Abstract
Field-of-view (FOV) restriction is a common technique to reduce cybersickness in commercial virtual reality (VR) applications. However, the majority of existing FOV restriction techniques are implemented as symmetric imagery, which occludes users' views during virtual rotation. In this paper, we proposed and evaluated a novel variant of FOV restriction, referred to as a side restrictor. Side restriction uses an asymmetric mask to obscure only one side region of the periphery during virtual rotation and laterally shifts the center of restriction towards the direction of the turn. We conducted a study using a between-subjects design that compared the side restrictor, a traditional symmetric restrictor, and a control condition without FOV restriction.
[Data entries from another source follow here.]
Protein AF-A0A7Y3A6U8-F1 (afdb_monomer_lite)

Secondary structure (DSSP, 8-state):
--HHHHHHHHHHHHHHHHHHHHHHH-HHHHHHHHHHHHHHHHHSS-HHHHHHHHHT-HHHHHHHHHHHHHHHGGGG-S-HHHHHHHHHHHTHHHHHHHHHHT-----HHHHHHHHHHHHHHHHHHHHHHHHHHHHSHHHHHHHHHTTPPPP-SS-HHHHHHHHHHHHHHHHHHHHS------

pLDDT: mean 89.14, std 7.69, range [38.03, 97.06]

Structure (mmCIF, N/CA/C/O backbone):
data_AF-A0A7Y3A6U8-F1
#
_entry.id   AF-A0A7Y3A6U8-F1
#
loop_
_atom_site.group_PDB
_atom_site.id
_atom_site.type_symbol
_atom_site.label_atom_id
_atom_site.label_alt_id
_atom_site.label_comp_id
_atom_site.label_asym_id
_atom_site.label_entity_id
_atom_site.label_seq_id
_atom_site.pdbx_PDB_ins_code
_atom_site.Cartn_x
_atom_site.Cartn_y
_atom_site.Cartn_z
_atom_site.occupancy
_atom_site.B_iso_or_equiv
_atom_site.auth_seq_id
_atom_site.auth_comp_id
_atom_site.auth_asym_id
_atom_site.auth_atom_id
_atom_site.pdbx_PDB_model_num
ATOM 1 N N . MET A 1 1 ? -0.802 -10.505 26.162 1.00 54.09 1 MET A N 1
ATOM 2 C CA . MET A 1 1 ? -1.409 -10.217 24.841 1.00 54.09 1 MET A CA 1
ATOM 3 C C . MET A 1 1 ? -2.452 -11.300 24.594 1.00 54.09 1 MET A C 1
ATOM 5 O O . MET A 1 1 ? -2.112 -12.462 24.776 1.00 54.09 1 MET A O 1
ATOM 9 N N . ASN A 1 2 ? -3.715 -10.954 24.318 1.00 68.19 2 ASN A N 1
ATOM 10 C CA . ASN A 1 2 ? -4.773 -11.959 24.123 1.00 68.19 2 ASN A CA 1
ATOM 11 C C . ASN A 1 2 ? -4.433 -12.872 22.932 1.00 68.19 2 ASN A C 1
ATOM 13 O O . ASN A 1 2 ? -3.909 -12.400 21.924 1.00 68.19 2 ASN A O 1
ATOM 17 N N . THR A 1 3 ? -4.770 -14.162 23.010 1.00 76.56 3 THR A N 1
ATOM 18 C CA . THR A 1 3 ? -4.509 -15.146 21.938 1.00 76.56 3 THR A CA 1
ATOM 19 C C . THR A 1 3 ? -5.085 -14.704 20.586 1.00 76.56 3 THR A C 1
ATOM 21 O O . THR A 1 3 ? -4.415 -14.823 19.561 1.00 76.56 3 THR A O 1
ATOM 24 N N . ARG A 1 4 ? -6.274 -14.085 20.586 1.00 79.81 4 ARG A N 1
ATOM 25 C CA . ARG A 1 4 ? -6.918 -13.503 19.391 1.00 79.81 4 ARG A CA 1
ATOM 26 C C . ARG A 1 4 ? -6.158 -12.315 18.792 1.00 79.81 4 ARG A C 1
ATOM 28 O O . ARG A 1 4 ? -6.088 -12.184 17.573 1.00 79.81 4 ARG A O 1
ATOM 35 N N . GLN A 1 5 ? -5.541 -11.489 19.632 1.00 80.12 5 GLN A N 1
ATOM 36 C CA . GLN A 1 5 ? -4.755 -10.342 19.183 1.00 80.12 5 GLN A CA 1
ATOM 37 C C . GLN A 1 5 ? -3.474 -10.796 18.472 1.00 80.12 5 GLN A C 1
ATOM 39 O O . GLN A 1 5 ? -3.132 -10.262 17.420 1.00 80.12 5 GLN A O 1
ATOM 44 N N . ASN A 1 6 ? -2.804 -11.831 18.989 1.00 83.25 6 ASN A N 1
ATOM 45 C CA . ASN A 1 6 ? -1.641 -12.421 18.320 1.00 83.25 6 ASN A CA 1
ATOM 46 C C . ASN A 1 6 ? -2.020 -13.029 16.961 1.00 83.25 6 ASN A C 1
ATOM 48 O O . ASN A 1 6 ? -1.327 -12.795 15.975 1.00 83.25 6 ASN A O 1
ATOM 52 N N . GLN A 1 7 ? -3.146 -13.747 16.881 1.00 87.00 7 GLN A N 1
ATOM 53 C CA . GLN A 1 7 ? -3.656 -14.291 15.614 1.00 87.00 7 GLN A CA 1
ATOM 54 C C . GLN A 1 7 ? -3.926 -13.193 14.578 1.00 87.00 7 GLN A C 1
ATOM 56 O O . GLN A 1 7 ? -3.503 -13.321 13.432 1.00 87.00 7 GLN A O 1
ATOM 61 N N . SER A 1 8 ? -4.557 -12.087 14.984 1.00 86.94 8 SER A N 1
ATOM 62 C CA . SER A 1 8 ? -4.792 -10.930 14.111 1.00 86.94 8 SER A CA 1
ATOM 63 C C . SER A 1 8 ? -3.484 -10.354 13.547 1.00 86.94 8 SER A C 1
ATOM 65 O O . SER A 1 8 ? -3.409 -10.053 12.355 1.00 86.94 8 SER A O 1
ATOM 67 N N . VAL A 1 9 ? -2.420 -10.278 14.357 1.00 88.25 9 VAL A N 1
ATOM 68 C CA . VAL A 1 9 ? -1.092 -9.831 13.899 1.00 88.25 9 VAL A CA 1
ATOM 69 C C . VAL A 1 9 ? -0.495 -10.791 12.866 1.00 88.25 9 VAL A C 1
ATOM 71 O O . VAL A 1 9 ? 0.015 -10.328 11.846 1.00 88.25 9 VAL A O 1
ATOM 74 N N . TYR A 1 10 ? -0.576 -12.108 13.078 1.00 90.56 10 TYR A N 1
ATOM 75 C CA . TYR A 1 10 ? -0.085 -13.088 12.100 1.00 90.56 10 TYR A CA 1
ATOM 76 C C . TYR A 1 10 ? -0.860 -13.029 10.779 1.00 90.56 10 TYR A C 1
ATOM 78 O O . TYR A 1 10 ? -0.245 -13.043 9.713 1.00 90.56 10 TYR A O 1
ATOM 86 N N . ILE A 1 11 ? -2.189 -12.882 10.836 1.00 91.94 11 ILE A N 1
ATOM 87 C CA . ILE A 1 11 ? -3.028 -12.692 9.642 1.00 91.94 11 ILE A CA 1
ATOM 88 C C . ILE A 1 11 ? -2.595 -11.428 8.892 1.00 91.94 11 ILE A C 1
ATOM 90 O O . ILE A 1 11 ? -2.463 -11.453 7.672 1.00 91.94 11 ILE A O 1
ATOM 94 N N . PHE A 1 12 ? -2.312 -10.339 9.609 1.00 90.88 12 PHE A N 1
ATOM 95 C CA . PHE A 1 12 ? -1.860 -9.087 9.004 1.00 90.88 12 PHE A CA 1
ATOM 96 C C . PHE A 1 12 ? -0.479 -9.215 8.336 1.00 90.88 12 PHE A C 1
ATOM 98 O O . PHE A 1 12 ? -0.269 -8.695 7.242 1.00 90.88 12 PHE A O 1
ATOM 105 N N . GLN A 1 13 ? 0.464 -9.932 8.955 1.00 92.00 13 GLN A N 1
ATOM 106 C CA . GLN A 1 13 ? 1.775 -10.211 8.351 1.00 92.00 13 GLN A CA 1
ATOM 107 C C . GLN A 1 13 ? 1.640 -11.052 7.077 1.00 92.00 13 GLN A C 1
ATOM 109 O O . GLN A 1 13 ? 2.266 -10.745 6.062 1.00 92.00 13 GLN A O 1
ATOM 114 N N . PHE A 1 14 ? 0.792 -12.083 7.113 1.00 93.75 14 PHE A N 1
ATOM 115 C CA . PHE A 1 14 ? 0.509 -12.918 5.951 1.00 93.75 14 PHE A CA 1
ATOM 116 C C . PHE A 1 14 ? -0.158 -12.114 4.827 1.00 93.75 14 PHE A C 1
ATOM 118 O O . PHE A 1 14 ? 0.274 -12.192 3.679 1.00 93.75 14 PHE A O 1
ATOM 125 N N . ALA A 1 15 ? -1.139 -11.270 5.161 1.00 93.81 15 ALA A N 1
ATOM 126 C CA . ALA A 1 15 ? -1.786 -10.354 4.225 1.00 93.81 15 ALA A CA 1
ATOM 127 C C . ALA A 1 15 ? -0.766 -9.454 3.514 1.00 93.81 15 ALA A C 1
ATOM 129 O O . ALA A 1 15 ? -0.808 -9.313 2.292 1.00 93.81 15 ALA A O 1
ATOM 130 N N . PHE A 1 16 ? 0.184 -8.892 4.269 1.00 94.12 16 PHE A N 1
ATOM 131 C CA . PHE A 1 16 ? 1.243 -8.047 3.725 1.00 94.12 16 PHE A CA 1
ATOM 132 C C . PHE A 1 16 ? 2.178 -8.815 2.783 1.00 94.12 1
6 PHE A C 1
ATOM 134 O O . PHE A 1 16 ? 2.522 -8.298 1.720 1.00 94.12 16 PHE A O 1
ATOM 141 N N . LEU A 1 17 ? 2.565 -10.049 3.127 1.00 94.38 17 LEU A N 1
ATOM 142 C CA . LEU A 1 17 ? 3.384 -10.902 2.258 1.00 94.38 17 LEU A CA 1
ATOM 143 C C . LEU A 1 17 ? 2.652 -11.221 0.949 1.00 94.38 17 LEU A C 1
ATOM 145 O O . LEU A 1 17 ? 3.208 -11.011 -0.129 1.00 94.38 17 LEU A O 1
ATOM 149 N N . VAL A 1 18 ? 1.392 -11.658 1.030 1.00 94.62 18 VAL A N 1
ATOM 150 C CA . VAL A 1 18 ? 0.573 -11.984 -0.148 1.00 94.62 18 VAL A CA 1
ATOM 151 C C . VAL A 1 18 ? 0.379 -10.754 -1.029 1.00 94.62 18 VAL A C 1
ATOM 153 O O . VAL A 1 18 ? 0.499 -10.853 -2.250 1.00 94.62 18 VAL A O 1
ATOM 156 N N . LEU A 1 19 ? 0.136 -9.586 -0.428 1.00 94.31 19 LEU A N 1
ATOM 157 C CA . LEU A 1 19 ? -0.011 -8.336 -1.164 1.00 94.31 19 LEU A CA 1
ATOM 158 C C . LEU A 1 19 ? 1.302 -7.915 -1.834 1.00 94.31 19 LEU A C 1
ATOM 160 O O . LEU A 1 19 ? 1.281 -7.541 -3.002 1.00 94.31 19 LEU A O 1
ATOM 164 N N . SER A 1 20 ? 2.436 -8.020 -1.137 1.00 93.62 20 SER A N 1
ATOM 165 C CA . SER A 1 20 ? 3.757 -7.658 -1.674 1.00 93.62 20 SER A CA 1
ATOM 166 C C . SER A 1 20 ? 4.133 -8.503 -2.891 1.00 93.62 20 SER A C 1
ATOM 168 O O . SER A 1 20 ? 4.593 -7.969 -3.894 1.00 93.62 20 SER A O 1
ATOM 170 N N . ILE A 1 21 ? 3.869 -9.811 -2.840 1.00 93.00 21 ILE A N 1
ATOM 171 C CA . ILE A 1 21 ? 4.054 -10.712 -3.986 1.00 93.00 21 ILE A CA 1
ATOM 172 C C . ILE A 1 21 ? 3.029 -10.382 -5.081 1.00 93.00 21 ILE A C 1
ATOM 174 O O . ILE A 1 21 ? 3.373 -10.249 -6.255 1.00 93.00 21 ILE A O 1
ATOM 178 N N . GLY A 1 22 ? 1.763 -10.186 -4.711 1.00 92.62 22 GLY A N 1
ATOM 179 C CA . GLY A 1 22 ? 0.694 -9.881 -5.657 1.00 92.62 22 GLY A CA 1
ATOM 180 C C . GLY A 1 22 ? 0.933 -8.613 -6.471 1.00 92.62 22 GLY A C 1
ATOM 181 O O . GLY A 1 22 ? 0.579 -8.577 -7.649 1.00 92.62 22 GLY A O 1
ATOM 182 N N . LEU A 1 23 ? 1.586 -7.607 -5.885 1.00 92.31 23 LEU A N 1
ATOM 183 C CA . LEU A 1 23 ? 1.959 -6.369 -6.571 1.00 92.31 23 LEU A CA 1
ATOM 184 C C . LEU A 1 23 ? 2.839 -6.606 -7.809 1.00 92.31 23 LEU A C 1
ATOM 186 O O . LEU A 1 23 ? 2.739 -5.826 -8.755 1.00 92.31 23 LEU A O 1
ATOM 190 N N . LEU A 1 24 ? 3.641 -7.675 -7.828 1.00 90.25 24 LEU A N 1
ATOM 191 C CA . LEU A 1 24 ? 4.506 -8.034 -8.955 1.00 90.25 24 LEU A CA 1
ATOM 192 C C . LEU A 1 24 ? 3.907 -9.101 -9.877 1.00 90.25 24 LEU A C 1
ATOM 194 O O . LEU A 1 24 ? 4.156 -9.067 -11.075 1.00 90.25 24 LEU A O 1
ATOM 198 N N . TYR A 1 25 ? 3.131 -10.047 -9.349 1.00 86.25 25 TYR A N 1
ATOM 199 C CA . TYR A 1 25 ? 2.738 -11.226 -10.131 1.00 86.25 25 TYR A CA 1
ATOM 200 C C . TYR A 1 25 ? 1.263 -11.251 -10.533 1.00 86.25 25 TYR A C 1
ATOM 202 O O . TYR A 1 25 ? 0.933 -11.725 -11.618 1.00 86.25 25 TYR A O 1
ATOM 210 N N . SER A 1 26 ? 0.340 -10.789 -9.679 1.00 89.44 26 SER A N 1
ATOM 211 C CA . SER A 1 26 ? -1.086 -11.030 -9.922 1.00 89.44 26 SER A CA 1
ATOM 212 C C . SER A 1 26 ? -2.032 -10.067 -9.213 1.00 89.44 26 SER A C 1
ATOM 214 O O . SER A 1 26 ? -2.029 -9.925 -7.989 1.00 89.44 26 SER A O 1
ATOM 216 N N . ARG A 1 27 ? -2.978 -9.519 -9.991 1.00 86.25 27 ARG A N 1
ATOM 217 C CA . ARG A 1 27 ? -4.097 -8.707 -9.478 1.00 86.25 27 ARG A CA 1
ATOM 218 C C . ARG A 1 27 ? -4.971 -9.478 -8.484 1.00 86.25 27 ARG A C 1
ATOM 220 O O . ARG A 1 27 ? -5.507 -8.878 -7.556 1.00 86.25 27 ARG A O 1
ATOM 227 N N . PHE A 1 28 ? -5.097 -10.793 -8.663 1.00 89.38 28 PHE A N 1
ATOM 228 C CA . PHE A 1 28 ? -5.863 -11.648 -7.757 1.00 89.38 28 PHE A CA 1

Participants were required to navigate through a complex maze-like environment using a controller using one of three restrictors. Compared to the control condition, the side restrictor was effective in mitigating cybersickness, reducing discomfort, improving subjective visibility, and enabling users to remain immersed for a longer period of time. Additionally, we found no empirical evidence of negative drawbacks when compared to the symmetric restrictor, which suggests that side restriction is an effective cybersickness mitigation technique for virtual environments with frequent turns.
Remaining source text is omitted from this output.